Start of Data shown
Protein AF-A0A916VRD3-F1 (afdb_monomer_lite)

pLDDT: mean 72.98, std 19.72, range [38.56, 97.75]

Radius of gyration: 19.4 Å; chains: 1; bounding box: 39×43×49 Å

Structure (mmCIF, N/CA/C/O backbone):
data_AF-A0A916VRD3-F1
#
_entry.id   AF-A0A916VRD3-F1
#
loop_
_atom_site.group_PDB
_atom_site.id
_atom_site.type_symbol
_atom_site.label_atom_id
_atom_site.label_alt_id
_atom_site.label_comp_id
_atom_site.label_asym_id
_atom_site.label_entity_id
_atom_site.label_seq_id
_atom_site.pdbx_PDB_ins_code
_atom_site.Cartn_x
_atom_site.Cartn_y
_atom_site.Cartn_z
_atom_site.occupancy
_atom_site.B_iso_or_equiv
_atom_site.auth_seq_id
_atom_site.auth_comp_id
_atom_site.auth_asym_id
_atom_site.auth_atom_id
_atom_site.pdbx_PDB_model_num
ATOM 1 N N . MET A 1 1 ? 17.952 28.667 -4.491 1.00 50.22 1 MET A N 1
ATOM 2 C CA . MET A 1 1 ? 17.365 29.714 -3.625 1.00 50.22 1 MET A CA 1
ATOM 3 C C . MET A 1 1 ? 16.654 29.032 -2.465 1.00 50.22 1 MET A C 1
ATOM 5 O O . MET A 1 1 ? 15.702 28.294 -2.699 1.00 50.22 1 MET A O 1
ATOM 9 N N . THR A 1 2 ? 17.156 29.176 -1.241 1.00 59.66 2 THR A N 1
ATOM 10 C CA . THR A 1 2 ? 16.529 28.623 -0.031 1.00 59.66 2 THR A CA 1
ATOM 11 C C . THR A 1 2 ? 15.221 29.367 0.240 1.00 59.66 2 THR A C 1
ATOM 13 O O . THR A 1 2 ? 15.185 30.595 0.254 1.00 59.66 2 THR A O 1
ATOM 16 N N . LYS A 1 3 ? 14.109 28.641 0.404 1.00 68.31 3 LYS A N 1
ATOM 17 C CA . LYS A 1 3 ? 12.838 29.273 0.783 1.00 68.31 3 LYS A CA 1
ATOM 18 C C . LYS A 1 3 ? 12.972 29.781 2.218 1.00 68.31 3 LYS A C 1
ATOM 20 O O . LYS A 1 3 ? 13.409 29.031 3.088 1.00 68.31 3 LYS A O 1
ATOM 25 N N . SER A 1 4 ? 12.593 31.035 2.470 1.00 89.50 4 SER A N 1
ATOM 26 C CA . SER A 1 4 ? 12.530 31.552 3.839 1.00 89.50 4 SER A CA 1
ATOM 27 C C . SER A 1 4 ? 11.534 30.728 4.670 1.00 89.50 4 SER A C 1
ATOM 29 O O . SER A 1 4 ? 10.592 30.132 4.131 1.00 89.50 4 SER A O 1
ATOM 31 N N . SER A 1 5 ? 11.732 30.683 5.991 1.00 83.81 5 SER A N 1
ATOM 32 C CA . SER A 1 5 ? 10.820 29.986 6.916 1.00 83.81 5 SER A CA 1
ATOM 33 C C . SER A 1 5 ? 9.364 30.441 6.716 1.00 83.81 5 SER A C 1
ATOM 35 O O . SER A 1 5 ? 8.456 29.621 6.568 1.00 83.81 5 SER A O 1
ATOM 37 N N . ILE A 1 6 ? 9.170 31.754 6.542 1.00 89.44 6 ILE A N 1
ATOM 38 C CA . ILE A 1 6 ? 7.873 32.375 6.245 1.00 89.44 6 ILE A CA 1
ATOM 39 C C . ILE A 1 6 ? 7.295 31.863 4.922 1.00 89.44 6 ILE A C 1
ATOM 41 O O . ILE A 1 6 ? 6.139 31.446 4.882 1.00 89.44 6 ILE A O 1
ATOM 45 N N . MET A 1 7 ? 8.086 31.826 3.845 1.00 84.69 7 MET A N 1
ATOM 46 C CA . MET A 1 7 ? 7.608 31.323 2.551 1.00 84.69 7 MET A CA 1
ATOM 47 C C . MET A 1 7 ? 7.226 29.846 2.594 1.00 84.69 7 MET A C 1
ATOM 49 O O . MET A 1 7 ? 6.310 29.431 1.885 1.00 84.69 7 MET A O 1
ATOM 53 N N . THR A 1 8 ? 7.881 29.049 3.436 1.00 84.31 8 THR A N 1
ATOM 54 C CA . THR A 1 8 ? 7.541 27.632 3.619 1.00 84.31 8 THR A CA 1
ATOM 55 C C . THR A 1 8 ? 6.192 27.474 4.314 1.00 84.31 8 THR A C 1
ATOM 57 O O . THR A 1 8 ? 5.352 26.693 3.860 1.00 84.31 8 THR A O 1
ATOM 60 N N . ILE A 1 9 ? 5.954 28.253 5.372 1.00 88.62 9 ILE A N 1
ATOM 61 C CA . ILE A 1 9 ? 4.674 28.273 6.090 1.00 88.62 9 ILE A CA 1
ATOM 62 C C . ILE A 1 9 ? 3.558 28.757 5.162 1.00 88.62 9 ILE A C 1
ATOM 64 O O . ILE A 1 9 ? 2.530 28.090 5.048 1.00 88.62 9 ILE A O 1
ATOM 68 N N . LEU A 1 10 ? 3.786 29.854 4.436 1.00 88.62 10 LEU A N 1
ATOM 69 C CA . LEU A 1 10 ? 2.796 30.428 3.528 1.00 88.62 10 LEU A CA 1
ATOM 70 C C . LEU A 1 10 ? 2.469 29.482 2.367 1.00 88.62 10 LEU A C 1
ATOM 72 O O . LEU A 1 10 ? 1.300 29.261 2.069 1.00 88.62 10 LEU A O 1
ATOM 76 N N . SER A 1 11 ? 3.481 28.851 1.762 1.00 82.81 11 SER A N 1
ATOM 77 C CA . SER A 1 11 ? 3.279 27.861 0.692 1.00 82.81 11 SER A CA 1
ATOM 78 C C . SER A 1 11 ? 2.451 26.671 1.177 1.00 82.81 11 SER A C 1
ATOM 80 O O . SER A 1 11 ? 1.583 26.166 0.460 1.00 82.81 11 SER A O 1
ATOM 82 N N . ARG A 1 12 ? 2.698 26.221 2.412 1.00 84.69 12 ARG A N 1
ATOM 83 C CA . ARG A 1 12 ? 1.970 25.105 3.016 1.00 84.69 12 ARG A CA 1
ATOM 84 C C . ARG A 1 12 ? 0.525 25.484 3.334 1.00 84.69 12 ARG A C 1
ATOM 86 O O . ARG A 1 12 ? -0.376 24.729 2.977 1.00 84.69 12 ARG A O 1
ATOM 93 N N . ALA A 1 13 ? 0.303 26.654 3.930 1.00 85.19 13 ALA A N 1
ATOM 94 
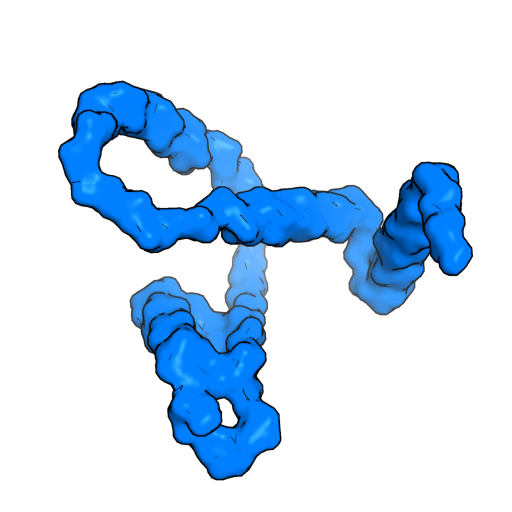C CA . ALA A 1 13 ? -1.032 27.183 4.199 1.00 85.19 13 ALA A CA 1
ATOM 95 C C . ALA A 1 13 ? -1.835 27.373 2.902 1.00 85.19 13 ALA A C 1
ATOM 97 O O . ALA A 1 13 ? -2.975 26.926 2.813 1.00 85.19 13 ALA A O 1
ATOM 98 N N . HIS A 1 14 ? -1.210 27.935 1.864 1.00 87.75 14 HIS A N 1
ATOM 99 C CA . HIS A 1 14 ? -1.823 28.118 0.550 1.00 87.75 14 HIS A CA 1
ATOM 100 C C . HIS A 1 14 ? -2.213 26.784 -0.098 1.00 87.75 14 HIS A C 1
ATOM 102 O O . HIS A 1 14 ? -3.293 26.658 -0.668 1.00 87.75 14 HIS A O 1
ATOM 108 N N . THR A 1 15 ? -1.365 25.759 0.028 1.00 83.62 15 THR A N 1
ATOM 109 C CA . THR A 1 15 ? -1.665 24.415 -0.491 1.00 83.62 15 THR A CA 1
End of Data shown
Task brief -
Set down, unchanged, only those lines above that fall between the line with "data_AF-A0A916VRD3-F1" and the line with "ATOM 2 C CA", the two end lines included.

Exercise response -
data_AF-A0A916VRD3-F1
#
_entry.id   AF-A0A916VRD3-F1
#
loop_
_atom_site.group_PDB
_atom_site.id
_atom_site.type_symbol
_atom_site.label_atom_id
_atom_site.label_alt_id
_atom_site.label_comp_id
_atom_site.label_asym_id
_atom_site.label_entity_id
_atom_site.label_seq_id
_atom_site.pdbx_PDB_ins_code
_atom_site.Cartn_x
_atom_site.Cartn_y
_atom_site.Cartn_z
_atom_site.occupancy
_atom_site.B_iso_or_equiv
_atom_site.auth_seq_id
_atom_site.auth_comp_id
_atom_site.auth_asym_id
_atom_site.auth_atom_id
_atom_site.pdbx_PDB_model_num
ATOM 1 N N . MET A 1 1 ? 17.952 28.667 -4.491 1.00 50.22 1 MET A N 1
ATOM 2 C CA . MET A 1 1 ? 17.365 29.714 -3.625 1.00 50.22 1 MET A CA 1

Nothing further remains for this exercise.